Extracted material:
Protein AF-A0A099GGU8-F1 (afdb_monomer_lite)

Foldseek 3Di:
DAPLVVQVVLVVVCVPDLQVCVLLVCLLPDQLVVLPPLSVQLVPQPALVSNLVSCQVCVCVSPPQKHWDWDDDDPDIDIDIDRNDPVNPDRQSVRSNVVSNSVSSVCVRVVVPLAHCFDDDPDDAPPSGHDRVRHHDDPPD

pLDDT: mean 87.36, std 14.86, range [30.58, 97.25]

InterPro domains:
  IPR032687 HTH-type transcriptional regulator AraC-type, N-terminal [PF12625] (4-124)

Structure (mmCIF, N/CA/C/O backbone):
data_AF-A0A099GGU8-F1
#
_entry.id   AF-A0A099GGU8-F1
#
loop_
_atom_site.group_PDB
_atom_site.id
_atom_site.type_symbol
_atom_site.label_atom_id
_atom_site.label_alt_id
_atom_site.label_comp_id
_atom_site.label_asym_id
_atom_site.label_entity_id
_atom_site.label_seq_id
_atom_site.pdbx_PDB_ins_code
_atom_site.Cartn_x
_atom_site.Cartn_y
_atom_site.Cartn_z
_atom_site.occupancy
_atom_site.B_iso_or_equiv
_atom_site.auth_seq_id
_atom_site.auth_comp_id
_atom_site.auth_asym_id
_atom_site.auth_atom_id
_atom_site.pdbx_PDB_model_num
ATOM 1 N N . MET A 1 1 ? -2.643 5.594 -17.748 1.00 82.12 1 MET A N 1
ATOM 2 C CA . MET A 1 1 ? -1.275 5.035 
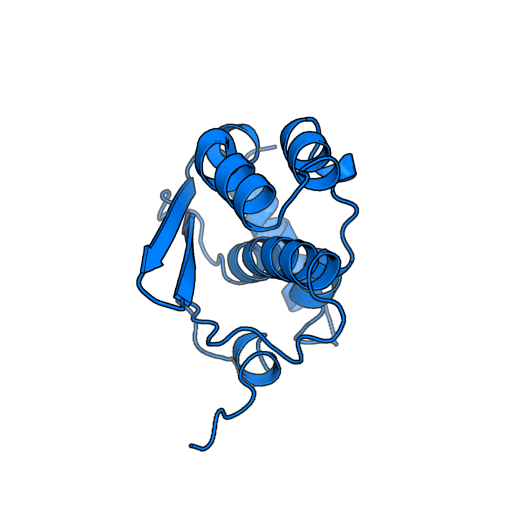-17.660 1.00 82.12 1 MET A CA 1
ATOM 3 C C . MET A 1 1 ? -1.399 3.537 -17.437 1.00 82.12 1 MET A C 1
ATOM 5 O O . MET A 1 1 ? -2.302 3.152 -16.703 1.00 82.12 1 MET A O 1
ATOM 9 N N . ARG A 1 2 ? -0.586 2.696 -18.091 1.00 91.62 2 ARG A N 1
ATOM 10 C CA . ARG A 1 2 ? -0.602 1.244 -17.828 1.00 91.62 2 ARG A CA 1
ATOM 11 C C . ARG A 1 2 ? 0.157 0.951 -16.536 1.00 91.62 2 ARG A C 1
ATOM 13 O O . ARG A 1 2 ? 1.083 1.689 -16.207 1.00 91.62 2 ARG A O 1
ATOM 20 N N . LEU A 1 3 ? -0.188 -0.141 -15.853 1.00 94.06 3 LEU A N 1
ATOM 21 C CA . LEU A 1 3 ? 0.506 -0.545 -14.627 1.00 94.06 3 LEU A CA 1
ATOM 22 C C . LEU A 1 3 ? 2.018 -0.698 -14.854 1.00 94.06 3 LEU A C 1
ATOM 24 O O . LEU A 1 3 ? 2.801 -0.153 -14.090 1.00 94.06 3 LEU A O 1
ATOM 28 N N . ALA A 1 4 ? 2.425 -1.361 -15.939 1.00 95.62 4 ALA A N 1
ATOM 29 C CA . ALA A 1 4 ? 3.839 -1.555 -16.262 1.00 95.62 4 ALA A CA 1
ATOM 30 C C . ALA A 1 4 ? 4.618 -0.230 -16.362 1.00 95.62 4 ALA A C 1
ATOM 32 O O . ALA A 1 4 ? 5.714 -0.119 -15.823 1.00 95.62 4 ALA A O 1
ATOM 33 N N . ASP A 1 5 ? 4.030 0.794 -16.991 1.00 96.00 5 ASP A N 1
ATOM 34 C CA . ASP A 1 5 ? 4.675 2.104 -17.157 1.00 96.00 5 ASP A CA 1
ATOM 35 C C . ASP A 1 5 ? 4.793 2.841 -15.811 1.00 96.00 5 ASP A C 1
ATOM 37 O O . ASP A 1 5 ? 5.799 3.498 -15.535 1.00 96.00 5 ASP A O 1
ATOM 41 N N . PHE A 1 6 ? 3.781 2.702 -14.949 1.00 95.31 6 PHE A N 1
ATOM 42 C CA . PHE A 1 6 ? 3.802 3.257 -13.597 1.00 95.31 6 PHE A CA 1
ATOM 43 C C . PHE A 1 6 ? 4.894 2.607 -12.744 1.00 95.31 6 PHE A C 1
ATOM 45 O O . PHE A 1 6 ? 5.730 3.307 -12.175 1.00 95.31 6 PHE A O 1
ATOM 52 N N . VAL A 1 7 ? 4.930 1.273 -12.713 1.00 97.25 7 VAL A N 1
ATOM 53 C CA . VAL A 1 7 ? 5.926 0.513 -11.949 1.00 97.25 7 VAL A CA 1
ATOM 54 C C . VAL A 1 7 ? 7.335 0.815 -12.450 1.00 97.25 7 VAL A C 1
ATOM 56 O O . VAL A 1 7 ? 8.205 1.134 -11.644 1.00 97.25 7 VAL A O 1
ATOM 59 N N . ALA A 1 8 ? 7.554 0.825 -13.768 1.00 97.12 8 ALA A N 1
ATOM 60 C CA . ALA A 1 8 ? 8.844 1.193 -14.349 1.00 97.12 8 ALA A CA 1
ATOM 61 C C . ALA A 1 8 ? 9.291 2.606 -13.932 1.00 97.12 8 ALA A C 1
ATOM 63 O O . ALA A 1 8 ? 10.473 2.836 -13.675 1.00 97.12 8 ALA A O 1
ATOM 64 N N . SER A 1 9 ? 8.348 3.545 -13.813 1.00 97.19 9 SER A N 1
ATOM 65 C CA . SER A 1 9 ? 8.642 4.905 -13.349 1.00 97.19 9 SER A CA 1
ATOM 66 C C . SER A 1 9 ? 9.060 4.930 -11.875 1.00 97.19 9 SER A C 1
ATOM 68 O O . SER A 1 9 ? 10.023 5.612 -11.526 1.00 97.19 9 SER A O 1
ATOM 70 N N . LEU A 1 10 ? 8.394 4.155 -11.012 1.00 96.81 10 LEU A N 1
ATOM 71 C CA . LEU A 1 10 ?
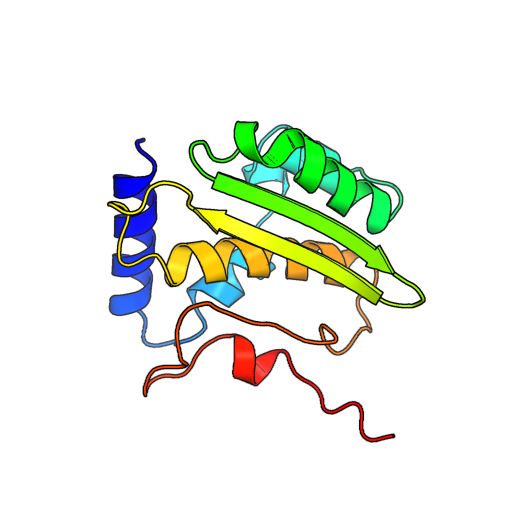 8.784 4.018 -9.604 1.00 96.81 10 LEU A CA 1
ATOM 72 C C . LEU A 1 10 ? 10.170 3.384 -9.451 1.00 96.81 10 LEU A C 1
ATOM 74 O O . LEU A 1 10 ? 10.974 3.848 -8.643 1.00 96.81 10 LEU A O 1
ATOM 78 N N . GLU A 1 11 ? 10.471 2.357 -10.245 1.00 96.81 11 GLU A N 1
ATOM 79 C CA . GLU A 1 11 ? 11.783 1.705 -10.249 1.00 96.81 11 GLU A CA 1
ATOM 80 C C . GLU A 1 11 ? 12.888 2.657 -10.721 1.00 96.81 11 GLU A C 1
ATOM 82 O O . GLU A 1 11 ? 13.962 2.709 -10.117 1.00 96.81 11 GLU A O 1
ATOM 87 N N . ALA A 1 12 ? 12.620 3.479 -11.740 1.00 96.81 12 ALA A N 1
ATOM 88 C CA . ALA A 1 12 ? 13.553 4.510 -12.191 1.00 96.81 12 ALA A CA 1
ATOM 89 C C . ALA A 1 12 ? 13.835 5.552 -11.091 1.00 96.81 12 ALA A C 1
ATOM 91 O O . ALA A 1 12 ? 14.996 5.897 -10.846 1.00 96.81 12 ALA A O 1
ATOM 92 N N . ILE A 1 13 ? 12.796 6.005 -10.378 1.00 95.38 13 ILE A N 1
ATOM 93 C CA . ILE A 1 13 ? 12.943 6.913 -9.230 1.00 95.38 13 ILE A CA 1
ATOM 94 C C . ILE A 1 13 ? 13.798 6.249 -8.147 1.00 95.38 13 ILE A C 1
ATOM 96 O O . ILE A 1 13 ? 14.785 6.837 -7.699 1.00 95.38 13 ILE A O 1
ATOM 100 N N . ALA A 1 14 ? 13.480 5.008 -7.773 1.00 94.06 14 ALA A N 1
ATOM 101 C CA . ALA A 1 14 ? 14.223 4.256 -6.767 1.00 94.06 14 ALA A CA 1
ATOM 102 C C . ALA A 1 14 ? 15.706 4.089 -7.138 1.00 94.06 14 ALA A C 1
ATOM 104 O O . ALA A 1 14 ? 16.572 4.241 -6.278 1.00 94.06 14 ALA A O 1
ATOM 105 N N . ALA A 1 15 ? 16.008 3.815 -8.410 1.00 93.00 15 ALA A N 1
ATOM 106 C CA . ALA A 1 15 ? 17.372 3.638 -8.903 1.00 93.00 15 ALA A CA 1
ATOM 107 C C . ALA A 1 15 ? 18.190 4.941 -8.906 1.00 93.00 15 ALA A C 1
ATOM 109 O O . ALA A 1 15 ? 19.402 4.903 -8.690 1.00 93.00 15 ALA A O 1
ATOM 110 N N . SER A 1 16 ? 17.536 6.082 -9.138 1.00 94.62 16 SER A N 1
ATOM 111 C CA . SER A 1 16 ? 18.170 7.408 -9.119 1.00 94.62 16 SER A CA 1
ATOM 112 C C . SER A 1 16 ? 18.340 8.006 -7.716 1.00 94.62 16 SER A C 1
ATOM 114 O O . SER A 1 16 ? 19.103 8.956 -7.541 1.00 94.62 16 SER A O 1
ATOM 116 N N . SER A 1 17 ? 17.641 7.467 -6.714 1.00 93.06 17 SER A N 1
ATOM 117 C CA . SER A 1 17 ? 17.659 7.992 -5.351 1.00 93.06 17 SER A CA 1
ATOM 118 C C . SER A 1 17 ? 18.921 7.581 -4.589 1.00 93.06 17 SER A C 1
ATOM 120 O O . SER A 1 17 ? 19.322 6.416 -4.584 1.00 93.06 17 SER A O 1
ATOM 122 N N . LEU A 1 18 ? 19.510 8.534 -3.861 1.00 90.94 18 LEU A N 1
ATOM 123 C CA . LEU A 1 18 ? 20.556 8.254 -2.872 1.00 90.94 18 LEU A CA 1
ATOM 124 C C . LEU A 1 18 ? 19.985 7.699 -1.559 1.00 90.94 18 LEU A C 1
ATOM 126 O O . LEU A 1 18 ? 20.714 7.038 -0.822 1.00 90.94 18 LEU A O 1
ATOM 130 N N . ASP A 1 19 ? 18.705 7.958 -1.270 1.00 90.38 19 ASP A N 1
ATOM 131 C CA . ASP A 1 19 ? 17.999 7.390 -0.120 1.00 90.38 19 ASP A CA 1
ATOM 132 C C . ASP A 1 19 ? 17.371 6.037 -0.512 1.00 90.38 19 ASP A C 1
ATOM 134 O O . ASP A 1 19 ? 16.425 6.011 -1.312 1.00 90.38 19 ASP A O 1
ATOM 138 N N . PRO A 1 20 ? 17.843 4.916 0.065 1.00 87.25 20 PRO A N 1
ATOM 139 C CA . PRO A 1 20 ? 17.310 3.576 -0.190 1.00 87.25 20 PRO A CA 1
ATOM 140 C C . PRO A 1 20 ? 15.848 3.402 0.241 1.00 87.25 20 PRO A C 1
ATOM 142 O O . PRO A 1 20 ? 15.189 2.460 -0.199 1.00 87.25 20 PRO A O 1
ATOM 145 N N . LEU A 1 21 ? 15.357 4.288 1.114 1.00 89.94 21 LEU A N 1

Description of the task: Everything from the line above that contains "ATOM 45 O O" down to the line that contains "8.784 4.018 -9.604 1.00 96.81 10 LEU A CA 1" must be reproduced exactly, both ends included. Omit the pictures.

Output for this task:
ATOM 45 O O . PHE A 1 6 ? 5.730 3.307 -12.175 1.00 95.31 6 PHE A O 1
ATOM 52 N N . VAL A 1 7 ? 4.930 1.273 -12.713 1.00 97.25 7 VAL A N 1
ATOM 53 C CA . VAL A 1 7 ? 5.926 0.513 -11.949 1.00 97.25 7 VAL A CA 1
ATOM 54 C C . VAL A 1 7 ? 7.335 0.815 -12.450 1.00 97.25 7 VAL A C 1
ATOM 56 O O . VAL A 1 7 ? 8.205 1.134 -11.644 1.00 97.25 7 VAL A O 1
ATOM 59 N N . ALA A 1 8 ? 7.554 0.825 -13.768 1.00 97.12 8 ALA A N 1
ATOM 60 C CA . ALA A 1 8 ? 8.844 1.193 -14.349 1.00 97.12 8 ALA A CA 1
ATOM 61 C C . ALA A 1 8 ? 9.291 2.606 -13.932 1.00 97.12 8 ALA A C 1
ATOM 63 O O . ALA A 1 8 ? 10.473 2.836 -13.675 1.00 97.12 8 ALA A O 1
ATOM 64 N N . SER A 1 9 ? 8.348 3.545 -13.813 1.00 97.19 9 SER A N 1
ATOM 65 C CA . SER A 1 9 ? 8.642 4.905 -13.349 1.00 97.19 9 SER A CA 1
ATOM 66 C C . SER A 1 9 ? 9.060 4.930 -11.875 1.00 97.19 9 SER A C 1
ATOM 68 O O . SER A 1 9 ? 10.023 5.612 -11.526 1.00 97.19 9 SER A O 1
ATOM 70 N N . LEU A 1 10 ? 8.394 4.155 -11.012 1.00 96.81 10 LEU A N 1
ATOM 71 C CA . LEU A 1 10 ?
 8.784 4.018 -9.604 1.00 96.81 10 LEU A CA 1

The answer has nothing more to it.